The Production Agent Checklist
Before deploying any agent workflow to production, verify that each of these concerns is addressed. Not as TODO comments. As implemented, tested code.
- Durable execution: Steps persist independently. Failures do not lose completed work.
- Idempotent operations: Every step can safely execute twice with the same input.
- Retry with backoff: Transient failures retry with exponential backoff and jitter. Permanent failures fail immediately.
- Structured outputs: Every LLM response is validated against a typed schema before entering the system.
- Token budgets: Every workflow has a ceiling. Exhaustion triggers graceful degradation, not uncontrolled spending.
- Circuit breakers: External dependency failures are contained. Cascading timeouts are prevented.
- Structured logging: Every step emits structured logs with trace IDs, timing, and token counts.
- Human checkpoints: High-stakes actions pause for human approval. Criteria are defined and configurable.

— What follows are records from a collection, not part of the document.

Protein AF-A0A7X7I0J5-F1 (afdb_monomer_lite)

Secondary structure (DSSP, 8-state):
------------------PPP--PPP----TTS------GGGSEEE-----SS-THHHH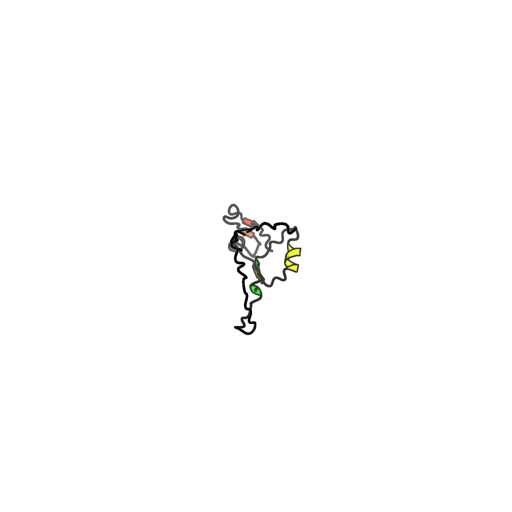HHTT--EEE--SHHHHT--TTT-EEE-GGGTTT-EEE-TT-

Sequence (100 aa):
MNRTFISFLSFLGNALSTVPSFSQAVFEINPDSAKHYINPAVYGVNTVVLTKDNVNLYLLSANLKAERIGGNRLTAYNWENNYSNAGSDWTHNSDHTCLL

Structure (mmCIF, N/CA/C/O backbone):
data_AF-A0A7X7I0J5-F1
#
_entry.id   AF-A0A7X7I0J5-F1
#
loop_
_atom_site.group_PDB
_atom_site.id
_atom_site.type_symbol
_atom_site.label_atom_id
_atom_site.label_alt_id
_atom_site.label_comp_id
_atom_site.label_asym_id
_atom_site.label_entity_id
_atom_site.label_seq_id
_atom_site.pdbx_PDB_ins_code
_atom_site.Cartn_x
_atom_site.Cartn_y
_atom_site.Cartn_z
_atom_site.occupancy
_atom_site.B_iso_or_equiv
_atom_site.auth_seq_id
_atom_site.auth_comp_id
_atom_site.auth_asym_id
_atom_site.auth_atom_id
_atom_site.pdbx_PDB_model_num
ATOM 1 N N . MET A 1 1 ? -36.858 73.215 59.541 1.00 42.41 1 MET A N 1
ATOM 2 C CA . MET A 1 1 ? -35.540 73.222 58.873 1.00 42.41 1 MET A CA 1
ATOM 3 C C . MET A 1 1 ? -35.370 71.875 58.175 1.00 42.41 1 MET A C 1
ATOM 5 O O . MET A 1 1 ? -34.835 70.966 58.780 1.00 42.41 1 MET A O 1
ATOM 9 N N . ASN A 1 2 ? -35.908 71.712 56.959 1.00 34.31 2 ASN A N 1
ATOM 10 C CA . ASN A 1 2 ? -35.828 70.460 56.190 1.00 34.31 2 ASN A CA 1
ATOM 11 C C . ASN A 1 2 ? -35.288 70.774 54.795 1.00 34.31 2 ASN A C 1
ATOM 13 O O . ASN A 1 2 ? -35.831 71.630 54.099 1.00 34.31 2 ASN A O 1
ATOM 17 N N . ARG A 1 3 ? -34.171 70.130 54.445 1.00 44.09 3 ARG A N 1
ATOM 18 C CA . ARG A 1 3 ? -33.409 70.349 53.213 1.00 44.09 3 ARG A CA 1
ATOM 19 C C . ARG A 1 3 ? -33.922 69.420 52.111 1.00 44.09 3 ARG A C 1
ATOM 21 O O . ARG A 1 3 ? -34.204 68.252 52.349 1.00 44.09 3 ARG A O 1
ATOM 28 N N . THR A 1 4 ? -34.024 70.001 50.926 1.00 46.34 4 THR A N 1
ATOM 29 C CA . THR A 1 4 ? -34.292 69.425 49.607 1.00 46.34 4 THR A CA 1
ATOM 30 C C . THR A 1 4 ? -33.439 68.194 49.286 1.00 46.34 4 THR A C 1
ATOM 32 O O . THR A 1 4 ? -32.251 68.172 49.599 1.00 46.34 4 THR A O 1
ATOM 35 N N . PHE A 1 5 ? -34.011 67.222 48.566 1.00 44.91 5 PHE A N 1
ATOM 36 C CA . PHE A 1 5 ? -33.246 66.223 47.813 1.00 44.91 5 PHE A CA 1
ATOM 37 C C . PHE A 1 5 ? -33.763 66.128 46.374 1.00 44.91 5 PHE A C 1
ATOM 39 O O . PHE A 1 5 ? -34.963 66.027 46.130 1.00 44.91 5 PHE A O 1
ATOM 46 N N . ILE A 1 6 ? -32.820 66.246 45.441 1.00 50.09 6 ILE A N 1
ATOM 47 C CA . ILE A 1 6 ? -32.995 66.343 43.992 1.00 50.09 6 ILE A CA 1
ATOM 48 C C . ILE A 1 6 ? -33.100 64.935 43.395 1.00 50.09 6 ILE A C 1
ATOM 50 O O . ILE A 1 6 ? -32.306 64.053 43.713 1.00 50.09 6 ILE A O 1
ATOM 54 N N . SER A 1 7 ? -34.068 64.752 42.504 1.00 47.41 7 SER A N 1
ATOM 55 C CA . SER A 1 7 ? -34.264 63.582 41.648 1.00 47.41 7 SER A CA 1
ATOM 56 C C . SER A 1 7 ? -33.216 63.509 40.531 1.00 47.41 7 SER A C 1
ATOM 58 O O . SER A 1 7 ? -33.045 64.476 39.791 1.00 47.41 7 SER A O 1
ATOM 60 N N . PHE A 1 8 ? -32.581 62.347 40.351 1.00 46.09 8 PHE A N 1
ATOM 61 C CA . PHE A 1 8 ? -31.817 62.007 39.147 1.00 46.09 8 PHE A CA 1
ATOM 62 C C . PHE A 1 8 ? -32.403 60.739 38.522 1.00 46.09 8 PHE A C 1
ATOM 64 O O . PHE A 1 8 ? -32.312 59.651 39.084 1.00 46.09 8 PHE A O 1
ATOM 71 N N . LEU A 1 9 ? -33.032 60.909 37.361 1.00 48.19 9 LEU A N 1
ATOM 72 C CA . LEU A 1 9 ? -33.521 59.834 36.508 1.00 48.19 9 LEU A CA 1
ATOM 73 C C . LEU A 1 9 ? -32.380 59.461 35.550 1.00 48.19 9 LEU A C 1
ATOM 75 O O . LEU A 1 9 ? -32.063 60.230 34.645 1.00 48.19 9 LEU A O 1
ATOM 79 N N . SER A 1 10 ? -31.721 58.322 35.759 1.00 53.75 10 SER A N 1
ATOM 80 C CA . SER A 1 10 ? -30.715 57.805 34.827 1.00 53.75 10 SER A CA 1
ATOM 81 C C . SER A 1 10 ? -31.373 56.869 33.812 1.00 53.75 10 SER A C 1
ATOM 83 O O . SER A 1 10 ? -31.816 55.769 34.133 1.00 53.75 10 SER A O 1
ATOM 85 N N . PHE A 1 11 ? -31.437 57.319 32.558 1.00 51.44 11 PHE A N 1
ATOM 86 C CA . PHE A 1 11 ? -31.731 56.476 31.401 1.00 51.44 11 PHE A CA 1
ATOM 87 C C . PHE A 1 11 ? -30.530 55.548 31.162 1.00 51.44 11 PHE A C 1
ATOM 89 O O . PHE A 1 11 ? -29.472 56.005 30.732 1.00 51.44 11 PHE A O 1
ATOM 96 N N . LEU A 1 12 ? -30.676 54.251 31.438 1.00 53.12 12 LEU A N 1
ATOM 97 C CA . LEU A 1 12 ? -29.728 53.242 30.966 1.00 53.12 12 LEU A CA 1
ATOM 98 C C . LEU A 1 12 ? -30.179 52.772 29.579 1.00 53.12 12 LEU A C 1
ATOM 100 O O . LEU A 1 12 ? -31.186 52.079 29.438 1.00 53.12 12 LEU A O 1
ATOM 104 N N . GLY A 1 13 ? -29.441 53.178 28.547 1.00 55.16 13 GLY A N 1
ATOM 105 C CA . GLY A 1 13 ? -29.568 52.606 27.211 1.00 55.16 13 GLY A CA 1
ATOM 106 C C . GLY A 1 13 ? -29.148 51.138 27.237 1.00 55.16 13 GLY A C 1
ATOM 107 O O . GLY A 1 13 ? -28.014 50.820 27.589 1.00 55.16 13 GLY A O 1
ATOM 108 N N . ASN A 1 14 ? -30.059 50.239 26.868 1.00 58.34 14 ASN A N 1
ATOM 109 C CA . ASN A 1 14 ? -29.729 48.836 26.655 1.00 58.34 14 ASN A CA 1
ATOM 110 C C . ASN A 1 14 ? -28.990 48.715 25.318 1.00 58.34 14 ASN A C 1
ATOM 112 O O . ASN A 1 14 ? -29.609 48.766 24.255 1.00 58.34 14 ASN A O 1
ATOM 116 N N . ALA A 1 15 ? -27.668 48.566 25.359 1.00 60.62 15 ALA A N 1
ATOM 117 C CA . ALA A 1 15 ? -26.926 48.065 24.213 1.00 60.62 15 ALA A CA 1
ATOM 118 C C . ALA A 1 15 ? -27.259 46.572 24.056 1.00 60.62 15 ALA A C 1
ATOM 120 O O . ALA A 1 15 ? -26.785 45.743 24.830 1.00 60.62 15 ALA A O 1
ATOM 121 N N . LEU A 1 16 ? -28.104 46.225 23.082 1.00 58.72 16 LEU A N 1
ATOM 122 C CA . LEU A 1 16 ? -28.275 44.841 22.641 1.00 58.72 16 LEU A CA 1
ATOM 123 C C . LEU A 1 16 ? -26.992 44.411 21.925 1.00 58.72 16 LEU A C 1
ATOM 125 O O . LEU A 1 16 ? -26.805 44.677 20.739 1.00 58.72 16 LEU A O 1
ATOM 129 N N . SER A 1 17 ? -26.086 43.768 22.653 1.00 62.66 17 SER A N 1
ATOM 130 C CA . SER A 1 17 ? -24.987 43.031 22.048 1.00 62.66 17 SER A CA 1
ATOM 131 C C . SER A 1 17 ? -25.530 41.714 21.489 1.00 62.66 17 SER A C 1
ATOM 133 O O . SER A 1 17 ? -26.083 40.884 22.210 1.00 62.66 17 SER A O 1
ATOM 135 N N . THR A 1 18 ? -25.390 41.505 20.181 1.00 64.50 18 THR A N 1
ATOM 136 C CA . THR A 1 18 ? -25.600 40.191 19.568 1.00 64.50 18 THR A CA 1
ATOM 137 C C . THR A 1 18 ? -24.459 39.283 20.007 1.00 64.50 18 THR A C 1
ATOM 139 O O . THR A 1 18 ? -23.351 39.365 19.472 1.00 64.50 18 THR A O 1
ATOM 142 N N . VAL A 1 19 ? -24.700 38.448 21.015 1.00 69.44 19 VAL A N 1
ATOM 143 C CA . VAL A 1 19 ? -23.735 37.422 21.412 1.00 69.44 19 VAL A CA 1
ATOM 144 C C . VAL A 1 19 ? -23.646 36.414 20.259 1.00 69.44 19 VAL A C 1
ATOM 146 O O . VAL A 1 19 ? -24.692 35.919 19.827 1.00 69.44 19 VAL A O 1
ATOM 149 N N . PRO A 1 20 ? -22.456 36.126 19.704 1.00 71.06 20 PRO A N 1
ATOM 150 C CA . PRO A 1 20 ? -22.335 35.131 18.648 1.00 71.06 20 PRO A CA 1
ATOM 151 C C . PRO A 1 20 ? -22.843 33.779 19.164 1.00 71.06 20 PRO A C 1
ATOM 153 O O . PRO A 1 20 ? -22.474 33.341 20.254 1.00 71.06 20 PRO A O 1
ATOM 156 N N . SER A 1 21 ? -23.715 33.129 18.390 1.00 73.81 21 SER A N 1
ATOM 157 C CA . SER A 1 21 ? -24.206 31.792 18.716 1.00 73.81 21 SER A CA 1
ATOM 158 C C . SER A 1 21 ? -23.061 30.793 18.568 1.00 73.81 21 SER A C 1
ATOM 160 O O . SER A 1 21 ? -22.508 30.613 17.482 1.00 73.81 21 SER A O 1
ATOM 162 N N . PHE A 1 22 ? -22.682 30.163 19.676 1.00 73.88 22 PHE A N 1
ATOM 163 C CA . PHE A 1 22 ? -21.761 29.039 19.668 1.00 73.88 22 PHE A CA 1
ATOM 164 C C . PHE A 1 22 ? -22.513 27.803 19.168 1.00 73.88 22 PHE A C 1
ATOM 166 O O . PHE A 1 22 ? -23.366 27.262 19.870 1.00 73.88 22 PHE A O 1
ATOM 173 N N . SER A 1 23 ? -22.215 27.363 17.946 1.00 79.38 23 SER A N 1
ATOM 174 C CA . SER A 1 23 ? -22.741 26.101 17.428 1.00 79.38 23 SER A CA 1
ATOM 175 C C . SER A 1 23 ? -21.837 24.960 17.884 1.00 79.38 23 SER A C 1
ATOM 177 O O . SER A 1 23 ? -20.733 24.790 17.368 1.00 79.38 23 SER A O 1
ATOM 179 N N . GLN A 1 24 ? -22.303 24.173 18.850 1.00 83.50 24 GLN A N 1
ATOM 180 C CA . GLN A 1 24 ? -21.604 22.975 19.304 1.00 83.50 24 GLN A CA 1
ATOM 181 C C . GLN A 1 24 ? -21.859 21.815 18.334 1.00 83.50 24 GLN A C 1
ATOM 183 O O . GLN A 1 24 ? -23.007 21.476 18.055 1.00 83.50 24 GLN A O 1
ATOM 188 N N . ALA A 1 25 ? -20.794 21.178 17.843 1.00 88.56 25 ALA A N 1
ATOM 189 C CA . ALA A 1 25 ? -20.921 19.904 17.142 1.00 88.56 25 ALA A CA 1
ATOM 190 C C . ALA A 1 25 ? -21.250 18.795 18.156 1.00 88.56 25 ALA A C 1
ATOM 192 O O . ALA A 1 25 ? -20.518 18.608 19.130 1.00 88.56 25 ALA A O 1
ATOM 193 N N . VAL A 1 26 ? -22.346 18.072 17.926 1.00 92.25 26 VAL A N 1
ATOM 194 C CA . VAL A 1 26 ? -22.744 16.902 18.719 1.00 92.25 26 VAL A CA 1
ATOM 195 C C . VAL A 1 26 ? -22.419 15.645 17.916 1.00 92.25 26 VAL A C 1
ATOM 197 O O . VAL A 1 26 ? -22.846 15.520 16.771 1.00 92.25 26 VAL A O 1
ATOM 200 N N . PHE A 1 27 ? -21.666 14.721 18.517 1.00 91.69 27 PHE A N 1
ATOM 201 C CA . PHE A 1 27 ? -21.356 13.412 17.941 1.00 91.69 27 PHE A CA 1
ATOM 202 C C . PHE A 1 27 ? -22.070 12.328 18.748 1.00 91.69 27 PHE A C 1
ATOM 204 O O . PHE A 1 27 ? -21.792 12.156 19.934 1.00 91.69 27 PHE A O 1
ATOM 211 N N . GLU A 1 28 ? -22.978 11.597 18.108 1.00 92.38 28 GLU A N 1
ATOM 212 C CA . GLU A 1 28 ? -23.639 10.432 18.695 1.00 92.38 28 GLU A CA 1
ATOM 213 C C . GLU A 1 28 ? -22.943 9.155 18.210 1.00 92.38 28 GLU A C 1
ATOM 215 O O . GLU A 1 28 ? -22.751 8.963 17.009 1.00 92.38 28 GLU A O 1
ATOM 220 N N . ILE A 1 29 ? -22.526 8.295 19.143 1.00 90.50 29 ILE A N 1
ATOM 221 C CA . ILE A 1 29 ? -21.799 7.054 18.850 1.00 90.50 29 ILE A CA 1
ATOM 222 C C . ILE A 1 29 ? -22.529 5.900 19.536 1.00 90.50 29 ILE A C 1
ATOM 224 O O . ILE A 1 29 ? -22.624 5.869 20.761 1.00 90.50 29 ILE A O 1
ATOM 228 N N . ASN A 1 30 ? -23.000 4.931 18.751 1.00 92.19 30 ASN A N 1
ATOM 229 C CA . ASN A 1 30 ? -23.616 3.704 19.250 1.00 92.19 30 ASN A CA 1
ATOM 230 C C . ASN A 1 30 ? -22.812 2.477 18.763 1.00 92.19 30 ASN A C 1
ATOM 232 O O . ASN A 1 30 ? -22.930 2.102 17.594 1.00 92.19 30 ASN A O 1
ATOM 236 N N . PRO A 1 31 ? -22.008 1.825 19.627 1.00 88.44 31 PRO A N 1
ATOM 237 C CA . PRO A 1 31 ? -21.143 0.706 19.234 1.00 88.44 31 PRO A CA 1
ATOM 238 C C . PRO A 1 31 ? -21.908 -0.578 18.865 1.00 88.44 31 PRO A C 1
ATOM 240 O O . PRO A 1 31 ? -21.325 -1.495 18.282 1.00 88.44 31 PRO A O 1
ATOM 243 N N . ASP A 1 32 ? -23.200 -0.660 19.194 1.00 90.81 32 ASP A N 1
ATOM 244 C CA . ASP A 1 32 ? -24.057 -1.798 18.854 1.00 90.81 32 ASP A CA 1
ATOM 245 C C . ASP A 1 32 ? -24.871 -1.574 17.575 1.00 90.81 32 ASP A C 1
ATOM 247 O O . ASP A 1 32 ? -25.394 -2.532 17.001 1.00 90.81 32 ASP A O 1
ATOM 251 N N . SER A 1 33 ? -24.921 -0.337 17.073 1.00 81.31 33 SER A N 1
ATOM 252 C CA . SER A 1 33 ? -25.491 -0.045 15.759 1.00 81.31 33 SER A CA 1
ATOM 253 C C . SER A 1 33 ? -24.514 -0.471 14.655 1.00 81.31 33 SER A C 1
ATOM 255 O O . SER A 1 33 ? -23.426 0.076 14.541 1.00 81.31 33 SER A O 1
ATOM 257 N N . ALA A 1 34 ? -24.892 -1.490 13.874 1.00 75.38 34 ALA A 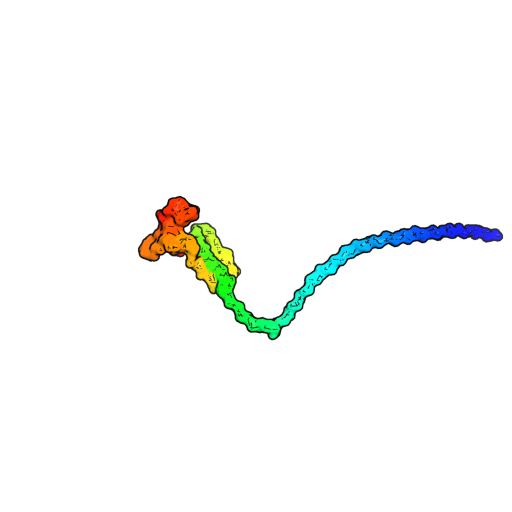N 1
ATOM 258 C CA . ALA A 1 34 ? -24.194 -1.996 12.681 1.00 75.38 34 ALA A CA 1
ATOM 259 C C . ALA A 1 34 ? -22.673 -2.249 12.834 1.00 75.38 34 ALA A C 1
ATOM 261 O O . ALA A 1 34 ? -21.824 -1.421 12.504 1.00 75.38 34 ALA A O 1
ATOM 262 N N . LYS A 1 35 ? -22.311 -3.465 13.266 1.00 88.88 35 LYS A N 1
ATOM 263 C CA . LYS A 1 35 ? -20.911 -3.913 13.347 1.00 88.88 35 LYS A CA 1
ATOM 264 C C . LYS A 1 35 ? -20.400 -4.302 11.960 1.00 88.88 35 LYS A C 1
ATOM 266 O O . LYS A 1 35 ? -20.925 -5.224 11.339 1.00 88.88 35 LYS A O 1
ATOM 271 N N . HIS A 1 36 ? -19.338 -3.641 11.510 1.00 91.62 36 HIS A N 1
ATOM 272 C CA . HIS A 1 36 ? -18.648 -3.960 10.262 1.00 91.62 36 HIS A CA 1
ATOM 273 C C . HIS A 1 36 ? -17.179 -4.270 10.532 1.00 91.62 36 HIS A C 1
ATOM 275 O O . HIS A 1 36 ? -16.508 -3.568 11.288 1.00 91.62 36 HIS A O 1
ATOM 281 N N . TYR A 1 37 ? -16.675 -5.336 9.911 1.00 94.62 37 TYR A N 1
ATOM 282 C CA . TYR A 1 37 ? -15.262 -5.680 9.993 1.00 94.62 37 TYR A CA 1
ATOM 283 C C . TYR A 1 37 ? -14.419 -4.637 9.256 1.00 94.62 37 TYR A C 1
ATOM 285 O O . TYR A 1 37 ? -14.631 -4.380 8.071 1.00 94.62 37 TYR A O 1
ATOM 293 N N . ILE A 1 38 ? -13.434 -4.073 9.955 1.00 95.25 38 ILE A N 1
ATOM 294 C CA . ILE A 1 38 ? -12.428 -3.197 9.360 1.00 95.25 38 ILE A CA 1
ATOM 295 C C . ILE A 1 38 ? -11.239 -4.071 8.975 1.00 95.25 38 ILE A C 1
ATOM 297 O O . ILE A 1 38 ? -10.524 -4.572 9.843 1.00 95.25 38 ILE A O 1
ATOM 301 N N . ASN A 1 39 ? -11.034 -4.260 7.672 1.00 97.06 39 ASN A N 1
ATOM 302 C CA . ASN A 1 39 ? -9.882 -4.998 7.168 1.00 97.06 39 ASN A CA 1
ATOM 303 C C . ASN A 1 39 ? -8.588 -4.249 7.531 1.00 97.06 39 ASN A C 1
ATOM 305 O O . ASN A 1 39 ? -8.421 -3.122 7.068 1.00 97.06 39 ASN A O 1
ATOM 309 N N . PRO A 1 40 ? -7.647 -4.848 8.288 1.00 96.44 40 PRO A N 1
ATOM 310 C CA . PRO A 1 40 ? -6.396 -4.195 8.654 1.00 96.44 40 PRO A CA 1
ATOM 311 C C . PRO A 1 40 ? -5.605 -3.671 7.454 1.00 96.44 40 PRO A C 1
ATOM 313 O O . PRO A 1 40 ? -4.925 -2.664 7.588 1.00 96.44 40 PRO A O 1
ATOM 316 N N . ALA A 1 41 ? -5.723 -4.291 6.276 1.00 95.56 41 ALA A N 1
ATOM 317 C CA . ALA A 1 41 ? -4.999 -3.884 5.072 1.00 95.56 41 ALA A CA 1
ATOM 318 C C . ALA A 1 41 ? -5.318 -2.454 4.589 1.00 95.56 41 ALA A C 1
ATOM 320 O O . ALA A 1 41 ? -4.566 -1.916 3.780 1.00 95.56 41 ALA A O 1
ATOM 321 N N . VAL A 1 42 ? -6.379 -1.809 5.099 1.00 95.75 42 VAL A N 1
ATOM 322 C CA . VAL A 1 42 ? -6.618 -0.371 4.864 1.00 95.75 42 VAL A CA 1
ATOM 323 C C . VAL A 1 42 ? -5.519 0.514 5.471 1.00 95.75 42 VAL A C 1
ATOM 325 O O . VAL A 1 42 ? -5.330 1.640 5.026 1.00 95.75 42 VAL A O 1
ATOM 328 N N . TYR A 1 43 ? -4.758 -0.003 6.441 1.00 93.12 43 TYR A N 1
ATOM 329 C CA . TYR A 1 43 ? -3.583 0.636 7.041 1.00 93.12 43 TYR A CA 1
ATOM 330 C C . TYR A 1 43 ? -2.289 0.179 6.346 1.00 93.12 43 TYR A C 1
ATOM 332 O O . TYR A 1 43 ? -1.337 -0.277 6.990 1.00 93.12 43 TYR A O 1
ATOM 340 N N . GLY A 1 44 ? -2.292 0.221 5.013 1.00 90.12 44 GLY A N 1
ATOM 341 C CA . GLY A 1 44 ? -1.169 -0.181 4.170 1.00 90.12 44 GLY A CA 1
ATOM 342 C C . GLY A 1 44 ? -0.405 0.991 3.557 1.00 90.12 44 GLY A C 1
ATOM 343 O O . GLY A 1 44 ? -0.895 2.118 3.516 1.00 90.12 44 GLY A O 1
ATOM 344 N N . VAL A 1 45 ? 0.792 0.707 3.043 1.00 86.56 45 VAL A N 1
ATOM 345 C CA . VAL A 1 45 ? 1.637 1.668 2.311 1.00 86.56 45 VAL A CA 1
ATOM 346 C C . VAL A 1 45 ? 2.123 1.074 0.991 1.00 86.56 45 VAL A C 1
ATOM 348 O O . VAL A 1 45 ? 2.183 -0.144 0.829 1.00 86.56 45 VAL A O 1
ATOM 351 N N . ASN A 1 46 ? 2.522 1.923 0.043 1.00 85.00 46 ASN A N 1
ATOM 352 C CA . ASN A 1 46 ? 3.408 1.462 -1.026 1.00 85.00 46 ASN A CA 1
ATOM 353 C C . ASN A 1 46 ? 4.826 1.325 -0.462 1.00 85.00 46 ASN A C 1
ATOM 355 O O . ASN A 1 46 ? 5.210 2.135 0.383 1.00 85.00 46 ASN A O 1
ATOM 359 N N . THR A 1 47 ? 5.589 0.339 -0.942 1.00 72.69 47 THR A N 1
ATOM 360 C CA . THR A 1 47 ? 6.983 0.124 -0.540 1.00 72.69 47 THR A CA 1
ATOM 361 C C . THR A 1 47 ? 7.750 1.435 -0.579 1.00 72.69 47 THR A C 1
ATOM 363 O O . THR A 1 47 ? 7.859 2.090 -1.619 1.00 72.69 47 THR A O 1
ATOM 366 N N . VAL A 1 48 ? 8.273 1.815 0.581 1.00 61.06 48 VAL A N 1
ATOM 367 C CA . VAL A 1 48 ? 9.213 2.917 0.708 1.00 61.06 48 VAL A CA 1
ATOM 368 C C . VAL A 1 48 ? 10.559 2.349 0.304 1.00 61.06 48 VAL A C 1
ATOM 370 O O . VAL A 1 48 ? 11.090 1.469 0.978 1.00 61.06 48 VAL A O 1
ATOM 373 N N . VAL A 1 49 ? 11.083 2.819 -0.827 1.00 58.50 49 VAL A N 1
ATOM 374 C CA . VAL A 1 49 ? 12.426 2.462 -1.287 1.00 58.50 49 VAL A CA 1
ATOM 375 C C . VAL A 1 49 ? 13.398 2.630 -0.123 1.00 58.50 49 VAL A C 1
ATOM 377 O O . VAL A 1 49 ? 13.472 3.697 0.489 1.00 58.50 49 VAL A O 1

- State machine: Valid states and transitions are explicit. Invalid transitions are impossible.
- Global timeouts: Runaway workflows are terminated and produce partial results or route to dead letter queues.
- Dead letter queue: Unrecoverable failures are captured with full diagnostic context for manual review.
Demo agents are impressive. Production agents are reliable. The difference is not intelligence. It is engineering discipline applied to every failure mode that the demo conveniently ignores. Build the boring infrastructure first. The impressive capabilities are only valuable if they survive contact with the real world.
The measure of a production agent is not how well it performs when everything works. It is how gracefully it behaves when everything breaks.